‘Dunkirk’ – Overwhelming Immersion | Film Review
Dunkirk, Christopher Nolan‘s latest addition to his oeuvre of modern classics, is a suffocating, teeth-clenching experience, encasing audiences within the cacophony of anarchy it creates.
Often, a war film seeks to find a story within the grander facets of the war, or wants to send a pro-war or anti-war message. Perhaps the best aspect of Nolan’s Dunkirk is that it doesn’t feel the need to dictate any sort of message nor, in a way, any sort of story. One could probably read this as an anti- as much as a pro-war film, which is how Nolan succeeds here. Ostensibly, it is neither.
Instead, it quickly places us within the hectic confusion of Dunkirk and forces us into what feels like real-time reacting, much like the soldiers on the beaches. We’re removed from what led to the war and the fallout from it, instead war is reduced to people making split-second decisions amid chaos that might cost thousands of lives.
It’s about reacting to potential death as it bears down on you, as opposed to a political view of war. Rather than attempting to elucidate the how and why war came about, it simply depicts it as something to be survived, whether we like it or not.
Character development is minimal by design as faces on the beach become a blur, each person simply driven to stay alive at all costs. This inevitably leads to the far less patriotic depiction of soldiers, with paranoia and self-preservation sinking into them, even turning against their fellow man at points as each individual seeks to stay alive.
No longer is everyone depicted as the typical gung-ho Nazi killers, instead they’re just scared boys who want to go home even if it means a fellow soldier must perish ahead of them.
This film is loud. Loud in volume, but mostly loud in its assault on the senses. Wall-to-wall noise and a stunning score by Hans Zimmer makes this feel like one massive scene elongated for two hours. There’s no scene transitions, act breaks, or room to breathe; in fact, the final shot may be the only one in the film with total silence.
The visual lack of “the enemy” within the film makes it a far more introspective experience than most in the genre, instead becoming about your own decisions within battle and how you’ll be perceived by the people back home.
One soldier laments that they’ll be spat on once they return for failing in their objective, which is an interesting point of view not often explored and far removed from the patriotic, sometimes jingoistic attitudes in war films. Instead of reveling in victory for the country, surviving the war is viewed with pride and relief for people still alive amid devastation.
It’s that focus on the human aspects of war; how its effects can destroy the mind and turn people against each other, yet at the same time how people can find strength and bravery within a barrage of chaos that makes Nolan’s film transcend the war genre, instead using its setting as a framing device for an examination of ordinary people forced into a crisis.

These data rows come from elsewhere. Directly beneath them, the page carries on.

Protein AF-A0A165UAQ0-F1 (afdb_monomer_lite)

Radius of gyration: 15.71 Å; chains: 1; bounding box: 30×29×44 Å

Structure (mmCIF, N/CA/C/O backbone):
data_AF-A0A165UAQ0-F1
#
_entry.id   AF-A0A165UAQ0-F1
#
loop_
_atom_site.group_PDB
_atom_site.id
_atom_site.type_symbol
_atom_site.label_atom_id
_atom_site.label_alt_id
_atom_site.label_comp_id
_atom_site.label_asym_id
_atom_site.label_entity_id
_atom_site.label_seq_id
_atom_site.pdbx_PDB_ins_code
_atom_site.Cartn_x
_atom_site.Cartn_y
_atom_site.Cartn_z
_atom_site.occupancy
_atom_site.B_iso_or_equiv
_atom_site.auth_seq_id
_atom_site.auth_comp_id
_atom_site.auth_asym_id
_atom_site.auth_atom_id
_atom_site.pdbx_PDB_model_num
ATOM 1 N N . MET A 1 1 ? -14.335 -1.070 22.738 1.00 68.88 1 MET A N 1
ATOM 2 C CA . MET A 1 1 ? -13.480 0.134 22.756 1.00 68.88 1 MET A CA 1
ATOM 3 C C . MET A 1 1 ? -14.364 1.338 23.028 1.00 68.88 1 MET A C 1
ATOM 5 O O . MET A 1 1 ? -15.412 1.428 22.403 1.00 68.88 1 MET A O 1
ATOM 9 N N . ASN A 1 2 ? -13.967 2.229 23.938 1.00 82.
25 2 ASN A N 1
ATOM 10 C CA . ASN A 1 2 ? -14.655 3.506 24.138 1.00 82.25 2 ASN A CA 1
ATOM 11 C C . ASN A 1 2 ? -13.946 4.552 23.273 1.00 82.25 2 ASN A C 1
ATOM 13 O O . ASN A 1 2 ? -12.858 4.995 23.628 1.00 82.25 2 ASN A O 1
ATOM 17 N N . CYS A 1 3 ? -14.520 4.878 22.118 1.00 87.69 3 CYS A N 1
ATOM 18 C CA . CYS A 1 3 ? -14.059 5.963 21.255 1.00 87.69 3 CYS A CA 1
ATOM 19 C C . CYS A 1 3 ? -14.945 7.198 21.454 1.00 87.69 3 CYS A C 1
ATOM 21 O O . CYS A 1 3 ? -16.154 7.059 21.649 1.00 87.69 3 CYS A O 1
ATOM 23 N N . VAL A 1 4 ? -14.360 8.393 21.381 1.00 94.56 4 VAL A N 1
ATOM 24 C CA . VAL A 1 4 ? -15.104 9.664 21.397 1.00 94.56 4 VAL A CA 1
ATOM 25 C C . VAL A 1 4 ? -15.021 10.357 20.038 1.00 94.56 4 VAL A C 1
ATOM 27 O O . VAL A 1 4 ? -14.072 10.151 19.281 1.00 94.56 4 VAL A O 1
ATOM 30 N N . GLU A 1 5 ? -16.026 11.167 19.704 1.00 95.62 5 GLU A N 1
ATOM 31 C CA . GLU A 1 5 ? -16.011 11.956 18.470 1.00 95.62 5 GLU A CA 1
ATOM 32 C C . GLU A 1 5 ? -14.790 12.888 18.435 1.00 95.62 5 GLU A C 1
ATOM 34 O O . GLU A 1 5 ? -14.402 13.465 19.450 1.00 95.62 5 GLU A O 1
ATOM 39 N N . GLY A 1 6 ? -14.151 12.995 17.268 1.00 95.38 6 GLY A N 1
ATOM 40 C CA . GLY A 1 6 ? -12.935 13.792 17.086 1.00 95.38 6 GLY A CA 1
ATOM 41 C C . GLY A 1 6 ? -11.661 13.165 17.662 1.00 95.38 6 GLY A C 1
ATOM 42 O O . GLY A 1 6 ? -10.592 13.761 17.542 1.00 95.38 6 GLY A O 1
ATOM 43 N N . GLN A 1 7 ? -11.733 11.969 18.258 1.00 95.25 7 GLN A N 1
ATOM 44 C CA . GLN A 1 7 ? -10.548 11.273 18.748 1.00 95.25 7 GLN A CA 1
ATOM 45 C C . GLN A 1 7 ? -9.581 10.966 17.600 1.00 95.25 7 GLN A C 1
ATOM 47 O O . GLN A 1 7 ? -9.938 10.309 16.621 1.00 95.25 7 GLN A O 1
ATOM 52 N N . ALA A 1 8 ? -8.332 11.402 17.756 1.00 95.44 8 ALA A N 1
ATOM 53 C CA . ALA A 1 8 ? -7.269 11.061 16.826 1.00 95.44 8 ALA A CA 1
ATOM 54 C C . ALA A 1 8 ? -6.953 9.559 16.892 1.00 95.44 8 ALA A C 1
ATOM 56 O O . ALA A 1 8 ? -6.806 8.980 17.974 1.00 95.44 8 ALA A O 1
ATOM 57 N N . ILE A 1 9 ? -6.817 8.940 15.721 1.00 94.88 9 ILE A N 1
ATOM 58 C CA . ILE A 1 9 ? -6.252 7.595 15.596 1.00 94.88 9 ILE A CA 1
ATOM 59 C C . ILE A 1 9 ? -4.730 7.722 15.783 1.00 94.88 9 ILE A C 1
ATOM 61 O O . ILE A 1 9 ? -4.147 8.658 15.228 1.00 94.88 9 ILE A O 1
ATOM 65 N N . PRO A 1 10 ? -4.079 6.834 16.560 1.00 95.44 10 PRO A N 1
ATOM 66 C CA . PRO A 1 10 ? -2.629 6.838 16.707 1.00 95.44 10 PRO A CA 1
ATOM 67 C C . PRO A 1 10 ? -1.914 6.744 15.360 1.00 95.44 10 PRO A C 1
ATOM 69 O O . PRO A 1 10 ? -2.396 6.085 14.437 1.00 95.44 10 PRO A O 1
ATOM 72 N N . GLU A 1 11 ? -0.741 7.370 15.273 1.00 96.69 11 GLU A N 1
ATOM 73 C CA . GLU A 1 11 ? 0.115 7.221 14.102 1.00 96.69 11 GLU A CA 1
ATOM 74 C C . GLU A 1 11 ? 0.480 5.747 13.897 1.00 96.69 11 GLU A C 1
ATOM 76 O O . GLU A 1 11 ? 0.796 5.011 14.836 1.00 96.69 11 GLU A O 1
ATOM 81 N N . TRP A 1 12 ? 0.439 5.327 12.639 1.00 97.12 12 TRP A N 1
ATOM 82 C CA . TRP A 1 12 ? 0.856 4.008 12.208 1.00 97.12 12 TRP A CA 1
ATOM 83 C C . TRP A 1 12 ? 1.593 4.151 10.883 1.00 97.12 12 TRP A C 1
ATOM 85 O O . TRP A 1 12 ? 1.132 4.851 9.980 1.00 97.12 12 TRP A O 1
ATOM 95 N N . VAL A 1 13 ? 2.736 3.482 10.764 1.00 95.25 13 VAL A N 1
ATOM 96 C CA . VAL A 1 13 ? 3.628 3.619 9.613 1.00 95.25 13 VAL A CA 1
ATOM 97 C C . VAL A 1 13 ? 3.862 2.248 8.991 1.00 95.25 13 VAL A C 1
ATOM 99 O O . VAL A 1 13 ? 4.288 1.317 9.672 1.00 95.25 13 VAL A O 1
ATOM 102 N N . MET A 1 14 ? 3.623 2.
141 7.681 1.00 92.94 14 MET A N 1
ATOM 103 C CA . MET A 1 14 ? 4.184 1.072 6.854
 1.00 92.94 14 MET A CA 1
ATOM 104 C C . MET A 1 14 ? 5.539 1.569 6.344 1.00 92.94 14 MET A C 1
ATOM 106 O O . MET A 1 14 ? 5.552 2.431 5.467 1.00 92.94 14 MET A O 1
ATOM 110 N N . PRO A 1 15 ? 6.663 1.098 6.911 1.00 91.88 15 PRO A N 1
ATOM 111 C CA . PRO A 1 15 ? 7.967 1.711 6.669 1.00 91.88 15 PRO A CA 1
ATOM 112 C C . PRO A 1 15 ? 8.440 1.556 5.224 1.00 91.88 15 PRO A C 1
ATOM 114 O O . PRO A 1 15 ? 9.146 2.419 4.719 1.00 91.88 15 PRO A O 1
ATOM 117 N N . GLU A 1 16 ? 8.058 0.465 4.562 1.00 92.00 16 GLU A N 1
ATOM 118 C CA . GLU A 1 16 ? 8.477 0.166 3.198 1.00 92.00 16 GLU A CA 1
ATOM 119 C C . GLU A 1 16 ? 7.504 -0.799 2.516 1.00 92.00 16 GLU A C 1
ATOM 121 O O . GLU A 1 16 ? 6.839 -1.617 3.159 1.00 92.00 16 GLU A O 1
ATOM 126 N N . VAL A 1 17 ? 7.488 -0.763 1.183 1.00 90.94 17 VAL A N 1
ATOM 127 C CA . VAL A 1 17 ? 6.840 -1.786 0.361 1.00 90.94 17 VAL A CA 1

Predictably, the film looks superb. Masses of bodies engulf the frame, naturally adding to the magnitude of the ordeal. Bodies constantly being buried or washing back up to shore in the aftermath of ear-drum-shattering explosions makes a point that while this is a film focusing on the immersion and immediacy of war, at the same time it’s about the effects post-explosion, post-bombs being dropped.
We may not know their names, but we do feel the heaviness of people’s lives ending in a split second, the effects of a torpedo barrelling into the side of a ship and the horror of being submerged within water, needing to take a breath but knowing that if you do you’ll be burned alive by the oil-induced flames above.
By the end, it’s hard not to feel absolutely ravaged by the audiovisual onslaught.
There’s a reading of a speech that perhaps just tilts the film a little towards the flag-waving ending it didn’t really need, though Winston Churchill’s message does tie in to the theme of pure survival over attack, and people employing sacrifice and smarts over the oft-seen depiction of soldiers as visceral killing machines.
Dunkirk might be the film of the year so far. It might be Nolan’s most mature film, and it also might be his very best.